Performance was measured using exact match (EM) as the primary metric, allowing a direct assessment of answer accuracy. This study demonstrated that TSPO significantly outperformed existing technologies, achieving an average performance improvement of 24% for the Qwen2.5-3B model and 13.6% for the Qwen2.5-7B model. This study addresses the “double homogenization dilemma,” a problem in which important process-level signals are lost during training and reward variance is reduced within a group of trajectories.
Experiments show that current methods often treat successful and unsuccessful completions of information retrieval, hindering effective learning. The team measured the impact of this dilemma by analyzing trajectories based on outcome accuracy and process integrity and identifying four categories: complete failure, near miss, complete success, and success without payback.

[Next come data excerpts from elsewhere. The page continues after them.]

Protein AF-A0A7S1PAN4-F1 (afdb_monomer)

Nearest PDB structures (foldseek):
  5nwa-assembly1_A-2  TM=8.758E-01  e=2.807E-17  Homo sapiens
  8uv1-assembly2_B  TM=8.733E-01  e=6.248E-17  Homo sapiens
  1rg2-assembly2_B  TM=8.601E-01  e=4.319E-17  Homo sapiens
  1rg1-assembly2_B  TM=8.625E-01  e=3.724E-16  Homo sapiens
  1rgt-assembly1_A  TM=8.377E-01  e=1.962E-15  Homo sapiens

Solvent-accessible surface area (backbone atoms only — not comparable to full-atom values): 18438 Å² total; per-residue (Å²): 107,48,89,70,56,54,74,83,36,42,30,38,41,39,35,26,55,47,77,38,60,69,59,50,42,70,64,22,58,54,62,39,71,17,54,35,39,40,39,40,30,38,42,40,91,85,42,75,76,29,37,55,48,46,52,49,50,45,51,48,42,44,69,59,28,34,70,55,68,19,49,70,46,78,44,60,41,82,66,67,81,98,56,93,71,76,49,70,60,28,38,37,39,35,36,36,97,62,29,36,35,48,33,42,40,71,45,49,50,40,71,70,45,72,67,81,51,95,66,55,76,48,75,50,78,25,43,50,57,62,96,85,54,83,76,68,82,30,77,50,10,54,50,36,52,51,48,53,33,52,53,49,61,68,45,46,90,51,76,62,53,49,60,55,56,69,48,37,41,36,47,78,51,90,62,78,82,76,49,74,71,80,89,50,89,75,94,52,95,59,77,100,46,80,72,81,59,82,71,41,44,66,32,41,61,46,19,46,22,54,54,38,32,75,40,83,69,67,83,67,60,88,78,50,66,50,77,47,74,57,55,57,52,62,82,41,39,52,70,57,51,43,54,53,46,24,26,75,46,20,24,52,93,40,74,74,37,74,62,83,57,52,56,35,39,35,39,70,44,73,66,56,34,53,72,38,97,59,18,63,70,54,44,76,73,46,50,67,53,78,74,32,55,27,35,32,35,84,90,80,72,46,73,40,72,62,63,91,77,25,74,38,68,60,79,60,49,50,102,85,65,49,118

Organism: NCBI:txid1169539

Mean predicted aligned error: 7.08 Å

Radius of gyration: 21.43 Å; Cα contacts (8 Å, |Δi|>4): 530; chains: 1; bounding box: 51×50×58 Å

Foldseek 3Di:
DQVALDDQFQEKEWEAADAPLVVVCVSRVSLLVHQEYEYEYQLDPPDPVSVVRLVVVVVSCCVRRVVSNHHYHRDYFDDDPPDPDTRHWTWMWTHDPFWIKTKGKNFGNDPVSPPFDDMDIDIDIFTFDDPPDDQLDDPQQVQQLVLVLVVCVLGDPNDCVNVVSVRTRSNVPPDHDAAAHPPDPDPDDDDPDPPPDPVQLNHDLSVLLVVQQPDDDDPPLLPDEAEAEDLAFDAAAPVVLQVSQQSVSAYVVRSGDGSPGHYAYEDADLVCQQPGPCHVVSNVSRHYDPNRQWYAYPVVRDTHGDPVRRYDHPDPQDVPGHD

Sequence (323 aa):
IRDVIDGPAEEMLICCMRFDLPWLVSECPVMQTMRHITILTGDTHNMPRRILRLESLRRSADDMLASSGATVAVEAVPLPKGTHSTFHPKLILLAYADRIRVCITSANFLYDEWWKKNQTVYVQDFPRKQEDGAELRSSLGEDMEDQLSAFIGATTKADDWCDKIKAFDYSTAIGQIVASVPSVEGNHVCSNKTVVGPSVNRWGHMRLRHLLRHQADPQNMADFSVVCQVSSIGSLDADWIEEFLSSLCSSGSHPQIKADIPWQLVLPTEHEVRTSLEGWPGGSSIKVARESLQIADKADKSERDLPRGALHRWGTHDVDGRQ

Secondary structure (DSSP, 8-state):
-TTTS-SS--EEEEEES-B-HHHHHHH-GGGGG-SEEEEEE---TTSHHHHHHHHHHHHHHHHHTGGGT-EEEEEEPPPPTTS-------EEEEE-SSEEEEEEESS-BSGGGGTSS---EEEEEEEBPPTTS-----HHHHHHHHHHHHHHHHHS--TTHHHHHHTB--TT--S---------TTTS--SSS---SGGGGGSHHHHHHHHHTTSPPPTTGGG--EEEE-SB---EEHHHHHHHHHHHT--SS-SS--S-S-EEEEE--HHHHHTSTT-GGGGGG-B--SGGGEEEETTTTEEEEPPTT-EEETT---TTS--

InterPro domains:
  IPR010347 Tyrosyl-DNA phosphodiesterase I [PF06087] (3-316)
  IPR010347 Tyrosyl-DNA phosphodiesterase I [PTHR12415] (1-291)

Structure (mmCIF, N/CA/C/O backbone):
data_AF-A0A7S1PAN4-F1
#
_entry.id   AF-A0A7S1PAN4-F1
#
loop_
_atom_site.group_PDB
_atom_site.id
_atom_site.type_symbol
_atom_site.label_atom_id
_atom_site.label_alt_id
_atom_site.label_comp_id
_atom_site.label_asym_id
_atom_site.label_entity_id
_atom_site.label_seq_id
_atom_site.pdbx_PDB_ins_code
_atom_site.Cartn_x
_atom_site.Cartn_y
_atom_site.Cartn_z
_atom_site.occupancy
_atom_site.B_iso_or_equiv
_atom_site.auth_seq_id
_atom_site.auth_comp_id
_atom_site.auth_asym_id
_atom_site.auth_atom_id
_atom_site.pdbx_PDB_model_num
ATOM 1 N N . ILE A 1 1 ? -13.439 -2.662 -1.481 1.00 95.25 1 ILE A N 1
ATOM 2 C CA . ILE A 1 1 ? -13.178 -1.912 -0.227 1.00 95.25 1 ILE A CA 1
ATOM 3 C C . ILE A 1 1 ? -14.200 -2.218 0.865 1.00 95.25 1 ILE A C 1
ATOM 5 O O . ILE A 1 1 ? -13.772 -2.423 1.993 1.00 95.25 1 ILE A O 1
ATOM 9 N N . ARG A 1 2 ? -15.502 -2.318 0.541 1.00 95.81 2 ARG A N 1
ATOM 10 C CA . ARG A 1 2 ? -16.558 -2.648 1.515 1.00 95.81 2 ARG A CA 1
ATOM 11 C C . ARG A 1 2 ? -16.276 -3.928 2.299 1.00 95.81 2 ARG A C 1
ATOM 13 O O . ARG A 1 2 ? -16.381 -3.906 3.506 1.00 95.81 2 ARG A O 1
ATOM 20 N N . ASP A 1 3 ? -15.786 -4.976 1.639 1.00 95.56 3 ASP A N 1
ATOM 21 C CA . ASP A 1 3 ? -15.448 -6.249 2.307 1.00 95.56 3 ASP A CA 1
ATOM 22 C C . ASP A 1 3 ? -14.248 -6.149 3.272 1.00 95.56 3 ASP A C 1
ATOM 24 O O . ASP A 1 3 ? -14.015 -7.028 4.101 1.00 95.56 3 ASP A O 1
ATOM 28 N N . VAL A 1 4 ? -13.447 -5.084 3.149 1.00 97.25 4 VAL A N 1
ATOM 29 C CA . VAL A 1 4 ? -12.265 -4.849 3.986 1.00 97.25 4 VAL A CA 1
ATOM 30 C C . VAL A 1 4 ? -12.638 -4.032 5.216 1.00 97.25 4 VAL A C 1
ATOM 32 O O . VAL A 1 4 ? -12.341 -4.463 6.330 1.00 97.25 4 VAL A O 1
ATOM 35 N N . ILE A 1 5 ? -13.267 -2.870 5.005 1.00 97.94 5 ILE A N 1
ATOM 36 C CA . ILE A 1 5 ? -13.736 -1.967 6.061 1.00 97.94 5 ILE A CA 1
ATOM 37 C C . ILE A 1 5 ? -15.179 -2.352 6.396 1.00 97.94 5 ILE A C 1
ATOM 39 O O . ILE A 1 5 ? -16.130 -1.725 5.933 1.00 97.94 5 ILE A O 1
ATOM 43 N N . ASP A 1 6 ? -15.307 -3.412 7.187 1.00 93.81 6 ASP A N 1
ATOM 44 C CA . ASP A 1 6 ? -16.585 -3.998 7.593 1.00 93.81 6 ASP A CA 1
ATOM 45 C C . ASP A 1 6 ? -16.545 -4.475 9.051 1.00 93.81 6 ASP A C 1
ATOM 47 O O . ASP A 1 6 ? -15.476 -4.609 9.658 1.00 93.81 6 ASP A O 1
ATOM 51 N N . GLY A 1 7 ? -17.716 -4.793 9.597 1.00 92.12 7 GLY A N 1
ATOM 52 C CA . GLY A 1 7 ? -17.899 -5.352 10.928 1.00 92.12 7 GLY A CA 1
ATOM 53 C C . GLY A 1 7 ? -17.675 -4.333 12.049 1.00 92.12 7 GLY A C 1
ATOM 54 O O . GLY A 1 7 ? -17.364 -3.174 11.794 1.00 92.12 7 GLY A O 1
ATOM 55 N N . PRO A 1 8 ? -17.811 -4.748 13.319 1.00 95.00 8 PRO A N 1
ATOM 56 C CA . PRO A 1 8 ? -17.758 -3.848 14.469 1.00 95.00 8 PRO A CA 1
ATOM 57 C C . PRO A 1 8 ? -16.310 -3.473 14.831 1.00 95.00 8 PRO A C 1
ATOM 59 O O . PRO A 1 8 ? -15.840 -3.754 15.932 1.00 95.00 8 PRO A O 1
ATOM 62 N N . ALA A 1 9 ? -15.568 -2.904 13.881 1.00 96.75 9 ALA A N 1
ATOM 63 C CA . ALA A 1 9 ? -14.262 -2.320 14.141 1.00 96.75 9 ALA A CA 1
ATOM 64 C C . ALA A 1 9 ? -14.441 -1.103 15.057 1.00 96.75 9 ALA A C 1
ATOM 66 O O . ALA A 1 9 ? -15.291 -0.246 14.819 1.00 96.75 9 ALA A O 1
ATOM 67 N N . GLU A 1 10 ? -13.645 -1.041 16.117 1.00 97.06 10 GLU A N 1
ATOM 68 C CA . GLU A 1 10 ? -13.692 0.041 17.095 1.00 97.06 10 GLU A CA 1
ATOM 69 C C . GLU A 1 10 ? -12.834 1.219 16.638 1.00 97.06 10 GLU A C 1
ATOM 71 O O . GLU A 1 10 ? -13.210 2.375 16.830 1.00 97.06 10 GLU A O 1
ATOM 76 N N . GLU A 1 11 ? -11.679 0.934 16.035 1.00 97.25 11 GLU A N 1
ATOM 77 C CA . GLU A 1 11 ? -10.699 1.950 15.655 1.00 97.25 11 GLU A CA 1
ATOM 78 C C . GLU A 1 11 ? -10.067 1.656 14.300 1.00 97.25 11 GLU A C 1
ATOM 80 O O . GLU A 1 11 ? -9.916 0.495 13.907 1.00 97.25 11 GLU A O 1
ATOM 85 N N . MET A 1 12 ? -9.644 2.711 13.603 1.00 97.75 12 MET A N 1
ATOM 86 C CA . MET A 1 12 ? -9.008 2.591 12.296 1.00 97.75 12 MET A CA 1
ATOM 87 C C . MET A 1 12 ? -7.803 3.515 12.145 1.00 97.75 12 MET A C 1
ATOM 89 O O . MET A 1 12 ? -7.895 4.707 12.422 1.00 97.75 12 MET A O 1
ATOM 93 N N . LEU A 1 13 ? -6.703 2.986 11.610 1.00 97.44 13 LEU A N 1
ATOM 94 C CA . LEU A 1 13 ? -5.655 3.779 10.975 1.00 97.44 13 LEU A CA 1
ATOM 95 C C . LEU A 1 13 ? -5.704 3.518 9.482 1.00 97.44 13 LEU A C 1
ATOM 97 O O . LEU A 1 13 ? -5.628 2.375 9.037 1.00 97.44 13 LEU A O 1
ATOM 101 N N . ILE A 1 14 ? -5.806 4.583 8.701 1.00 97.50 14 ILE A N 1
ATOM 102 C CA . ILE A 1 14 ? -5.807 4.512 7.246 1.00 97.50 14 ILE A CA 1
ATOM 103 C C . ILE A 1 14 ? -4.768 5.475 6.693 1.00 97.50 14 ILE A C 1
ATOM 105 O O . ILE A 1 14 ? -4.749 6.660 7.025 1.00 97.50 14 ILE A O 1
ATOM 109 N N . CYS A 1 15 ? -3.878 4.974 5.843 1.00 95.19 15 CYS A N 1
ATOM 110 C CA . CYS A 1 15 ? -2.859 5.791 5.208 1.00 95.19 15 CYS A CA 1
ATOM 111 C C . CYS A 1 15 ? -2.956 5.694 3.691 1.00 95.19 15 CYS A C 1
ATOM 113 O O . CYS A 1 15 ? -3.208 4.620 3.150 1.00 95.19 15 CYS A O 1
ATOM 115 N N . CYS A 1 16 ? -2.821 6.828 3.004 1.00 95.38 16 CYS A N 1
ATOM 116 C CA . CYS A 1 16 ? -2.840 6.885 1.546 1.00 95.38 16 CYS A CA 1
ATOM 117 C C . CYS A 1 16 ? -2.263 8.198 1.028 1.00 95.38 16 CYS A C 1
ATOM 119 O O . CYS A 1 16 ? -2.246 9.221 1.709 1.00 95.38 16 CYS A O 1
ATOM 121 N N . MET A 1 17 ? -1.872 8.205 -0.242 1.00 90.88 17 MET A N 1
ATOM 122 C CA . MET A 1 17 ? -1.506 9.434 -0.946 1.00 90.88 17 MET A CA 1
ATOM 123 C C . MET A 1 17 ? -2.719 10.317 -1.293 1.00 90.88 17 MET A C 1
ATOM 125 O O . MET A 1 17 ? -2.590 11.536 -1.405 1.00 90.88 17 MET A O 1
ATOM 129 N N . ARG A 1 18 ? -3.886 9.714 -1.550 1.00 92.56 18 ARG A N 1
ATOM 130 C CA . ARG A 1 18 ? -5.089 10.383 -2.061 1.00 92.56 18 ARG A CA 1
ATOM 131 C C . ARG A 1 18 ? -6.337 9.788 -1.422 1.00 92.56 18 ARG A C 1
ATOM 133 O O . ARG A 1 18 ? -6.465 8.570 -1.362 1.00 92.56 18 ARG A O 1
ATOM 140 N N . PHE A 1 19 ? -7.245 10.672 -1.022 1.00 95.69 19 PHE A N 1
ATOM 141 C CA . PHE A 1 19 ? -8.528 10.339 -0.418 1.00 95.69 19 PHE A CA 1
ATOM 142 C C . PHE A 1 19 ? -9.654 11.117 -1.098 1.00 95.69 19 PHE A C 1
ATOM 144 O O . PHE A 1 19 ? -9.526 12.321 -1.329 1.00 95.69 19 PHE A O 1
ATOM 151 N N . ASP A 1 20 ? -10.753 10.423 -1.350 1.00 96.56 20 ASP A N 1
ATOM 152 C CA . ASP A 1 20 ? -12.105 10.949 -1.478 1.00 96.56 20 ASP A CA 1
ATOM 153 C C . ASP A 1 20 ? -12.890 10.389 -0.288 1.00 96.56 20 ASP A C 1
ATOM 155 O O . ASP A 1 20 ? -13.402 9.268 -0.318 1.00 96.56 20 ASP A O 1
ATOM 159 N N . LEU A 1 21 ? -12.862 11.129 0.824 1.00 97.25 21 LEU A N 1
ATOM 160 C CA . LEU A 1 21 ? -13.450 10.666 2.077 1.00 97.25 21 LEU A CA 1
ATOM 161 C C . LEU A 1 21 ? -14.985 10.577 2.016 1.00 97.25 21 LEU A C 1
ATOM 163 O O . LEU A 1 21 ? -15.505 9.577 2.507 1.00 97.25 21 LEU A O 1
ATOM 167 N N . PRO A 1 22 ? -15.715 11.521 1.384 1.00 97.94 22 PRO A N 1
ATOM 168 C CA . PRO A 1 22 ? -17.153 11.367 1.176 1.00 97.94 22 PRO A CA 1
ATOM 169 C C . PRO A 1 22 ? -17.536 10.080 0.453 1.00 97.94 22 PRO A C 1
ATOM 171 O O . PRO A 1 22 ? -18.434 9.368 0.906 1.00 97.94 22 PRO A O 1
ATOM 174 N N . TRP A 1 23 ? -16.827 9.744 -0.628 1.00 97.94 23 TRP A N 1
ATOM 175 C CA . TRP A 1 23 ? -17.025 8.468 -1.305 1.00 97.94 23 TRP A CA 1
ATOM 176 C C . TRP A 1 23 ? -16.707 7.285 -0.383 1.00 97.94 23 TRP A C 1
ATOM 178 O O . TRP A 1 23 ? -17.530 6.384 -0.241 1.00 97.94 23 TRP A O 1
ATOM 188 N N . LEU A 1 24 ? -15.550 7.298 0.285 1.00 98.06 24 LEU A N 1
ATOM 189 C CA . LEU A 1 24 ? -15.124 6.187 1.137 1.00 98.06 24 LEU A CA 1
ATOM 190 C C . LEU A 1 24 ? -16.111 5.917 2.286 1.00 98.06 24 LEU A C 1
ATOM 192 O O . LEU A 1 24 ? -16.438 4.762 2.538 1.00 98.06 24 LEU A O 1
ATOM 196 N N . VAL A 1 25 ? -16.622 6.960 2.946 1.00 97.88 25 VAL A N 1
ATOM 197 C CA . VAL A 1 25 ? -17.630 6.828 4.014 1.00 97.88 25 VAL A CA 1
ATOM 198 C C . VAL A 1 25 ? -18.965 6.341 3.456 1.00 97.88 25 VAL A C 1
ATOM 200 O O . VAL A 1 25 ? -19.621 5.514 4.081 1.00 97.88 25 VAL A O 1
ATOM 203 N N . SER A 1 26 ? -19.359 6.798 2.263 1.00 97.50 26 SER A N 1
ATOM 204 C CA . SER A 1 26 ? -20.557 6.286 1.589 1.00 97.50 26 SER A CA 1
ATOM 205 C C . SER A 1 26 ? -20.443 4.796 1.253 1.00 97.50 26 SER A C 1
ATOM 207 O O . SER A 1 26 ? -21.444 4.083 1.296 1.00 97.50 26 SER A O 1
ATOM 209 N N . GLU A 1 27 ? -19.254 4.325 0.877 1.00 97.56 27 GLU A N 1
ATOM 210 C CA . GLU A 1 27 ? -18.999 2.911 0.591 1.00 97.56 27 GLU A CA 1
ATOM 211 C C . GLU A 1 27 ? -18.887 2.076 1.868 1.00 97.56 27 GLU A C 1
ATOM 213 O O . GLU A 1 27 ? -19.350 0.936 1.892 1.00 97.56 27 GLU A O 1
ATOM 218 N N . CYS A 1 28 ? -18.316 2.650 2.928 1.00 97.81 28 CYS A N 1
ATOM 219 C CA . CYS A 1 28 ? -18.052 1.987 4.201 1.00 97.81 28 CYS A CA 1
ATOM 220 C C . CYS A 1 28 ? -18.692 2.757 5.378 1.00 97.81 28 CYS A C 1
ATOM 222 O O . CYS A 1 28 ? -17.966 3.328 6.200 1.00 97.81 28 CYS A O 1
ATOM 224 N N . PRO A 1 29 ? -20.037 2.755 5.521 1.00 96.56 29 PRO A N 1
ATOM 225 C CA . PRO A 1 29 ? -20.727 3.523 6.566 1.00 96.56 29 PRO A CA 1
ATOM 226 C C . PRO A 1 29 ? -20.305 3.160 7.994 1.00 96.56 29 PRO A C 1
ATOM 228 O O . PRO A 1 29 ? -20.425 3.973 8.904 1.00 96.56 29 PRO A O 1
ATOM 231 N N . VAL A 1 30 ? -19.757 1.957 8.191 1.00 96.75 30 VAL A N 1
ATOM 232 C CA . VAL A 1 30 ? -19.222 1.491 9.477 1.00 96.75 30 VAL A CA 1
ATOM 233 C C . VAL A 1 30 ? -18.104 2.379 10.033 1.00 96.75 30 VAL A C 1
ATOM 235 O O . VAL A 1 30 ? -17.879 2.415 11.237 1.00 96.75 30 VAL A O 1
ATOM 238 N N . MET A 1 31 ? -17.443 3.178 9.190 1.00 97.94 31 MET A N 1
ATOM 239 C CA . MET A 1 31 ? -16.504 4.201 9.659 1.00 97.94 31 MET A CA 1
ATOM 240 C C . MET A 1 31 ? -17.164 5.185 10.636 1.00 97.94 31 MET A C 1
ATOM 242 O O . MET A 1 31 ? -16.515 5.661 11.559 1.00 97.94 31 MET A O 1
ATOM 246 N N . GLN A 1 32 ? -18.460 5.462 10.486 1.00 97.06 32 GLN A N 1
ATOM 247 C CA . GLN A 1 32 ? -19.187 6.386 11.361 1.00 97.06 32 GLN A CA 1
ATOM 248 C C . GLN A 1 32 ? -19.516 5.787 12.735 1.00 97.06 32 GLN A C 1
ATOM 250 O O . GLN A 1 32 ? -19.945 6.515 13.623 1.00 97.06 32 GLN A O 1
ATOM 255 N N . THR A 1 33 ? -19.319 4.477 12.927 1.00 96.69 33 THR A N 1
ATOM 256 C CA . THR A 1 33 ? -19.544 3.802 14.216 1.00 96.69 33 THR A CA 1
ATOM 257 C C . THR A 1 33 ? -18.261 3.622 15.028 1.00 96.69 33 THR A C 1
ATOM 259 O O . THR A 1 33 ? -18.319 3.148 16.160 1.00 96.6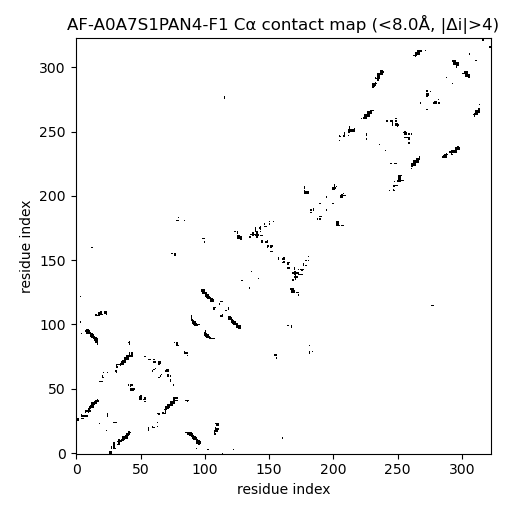9 33 THR A O 1
ATOM 262 N N . MET A 1 34 ? -17.101 3.958 14.457 1.00 97.44 34 MET A N 1
ATOM 263 C CA . MET A 1 34 ? -15.799 3.817 15.111 1.00 97.44 34 MET A CA 1
ATOM 264 C C . MET A 1 34 ? -15.589 4.917 16.154 1.00 97.44 34 MET A C 1
ATOM 266 O O . MET A 1 34 ? -15.971 6.066 15.948 1.00 97.44 34 MET A O 1
ATOM 270 N N . ARG A 1 35 ? -14.915 4.593 17.261 1.00 96.62 35 ARG A N 1
ATOM 271 C CA . ARG A 1 35 ? -14.595 5.574 18.312 1.00 96.62 35 ARG A CA 1
ATOM 272 C C . ARG A 1 35 ? -13.376 6.432 17.977 1.00 96.62 35 ARG A C 1
ATOM 274 O O . ARG A 1 35 ? -13.271 7.551 18.474 1.00 96.62 35 ARG A O 1
ATOM 281 N N . HIS A 1 36 ? -12.444 5.908 17.180 1.00 96.00 36 HIS A N 1
ATOM 282 C CA . HIS A 1 36 ? -11.197 6.593 16.850 1.00 96.00 36 HIS A CA 1
ATOM 283 C C . HIS A 1 36 ? -10.741 6.287 15.421 1.00 96.00 36 HIS A C 1
ATOM 285 O O . HIS A 1 36 ? -10.669 5.124 15.022 1.00 96.00 36 HIS A O 1
ATOM 291 N N . ILE A 1 37 ? -10.429 7.331 14.650 1.00 97.12 37 ILE A N 1
ATOM 292 C CA . ILE A 1 37 ? -9.931 7.209 13.278 1.00 97.12 37 ILE A CA 1
ATOM 293 C C . ILE A 1 37 ? -8.698 8.095 13.083 1.00 97.12 37 ILE A C 1
ATOM 295 O O . ILE A 1 37 ? -8.768 9.317 13.192 1.00 97.12 37 ILE A O 1
ATOM 299 N N . THR A 1 38 ? -7.581 7.482 12.704 1.00 96.19 38 THR A N 1
ATOM 300 C CA . THR A 1 38 ? -6.344 8.165 12.316 1.00 96.19 38 THR A CA 1
ATOM 301 C C . THR A 1 38 ? -6.168 8.092 10.798 1.00 96.19 38 THR A C 1
ATOM 303 O O . THR A 1 38 ? -6.075 7.010 10.221 1.00 96.19 38 THR A O 1
ATOM 306 N N . ILE A 1 39 ? -6.095 9.242 10.130 1.00 96.12 39 ILE A N 1
ATOM 307 C CA . ILE A 1 39 ? -5.879 9.372 8.687 1.00 96.12 39 ILE A CA 1
ATOM 308 C C . ILE A 1 39 ? -4.489 9.963 8.443 1.00 96.12 39 ILE A C 1
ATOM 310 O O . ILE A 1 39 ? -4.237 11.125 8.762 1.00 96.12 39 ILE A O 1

The data show that there is no success without search, confirming that successful search is essential for correct synthesis. Additionally, this study quantified that near-miss attempts and complete failures received the same zero reward, demonstrating process-level reward homogenization. TSPO introduces the First-Occurrence Latent Reward (FOLR) mechanism. This assigns a partial reward to the turn in which the true answer first appears.
This preserves process-level signals, increases the variance of rewards within the group, and avoids the advantage disappearing during training. Importantly, this breakthrough allows these improvements to be achieved without the need for external reward models or additional human annotations. Extensive experiments across seven diverse question answering datasets demonstrate that TSPO significantly outperforms state-of-the-art baselines.
The results show an average performance improvement of 24% for the Qwen2.5-3B model and 13.6% for the Qwen2.5-7B model. These measurements confirm that TSPO effectively addresses the double homogenization dilemma and that LLM can learn more efficiently and achieve higher accuracy in multi-turn inference tasks. TSPO assigns a partial reward to the first turn in which the correct answer appears within the acquired evidence, preserving important process-level information and increasing reward variance without the need for additional annotations or reward models.
Experiments across seven question answering benchmarks demonstrate that TSPO consistently outperforms existing baseline methods, achieving average performance improvements of 24% and 13.6% on the Qwen2.5-3B and 7B models, respectively, while maintaining computational efficiency. The authors acknowledge that FOLR has limitations, including its reliance on accurate retrieval, as it assumes that the correct answer is present in the retrieved data, and its current focus on search-augmented inference tasks.
Future research will focus on adapting TSPO to a wider range of task types and refining the FOLR mechanism for scenarios where retrieval is incomplete or unnecessary. Our findings highlight the importance of fine-grained turn-level rewards to effectively train LLMs for complex inference tasks, address key challenges in reinforcement learning for search inference systems, and potentially improve the performance and efficiency of LLM agents.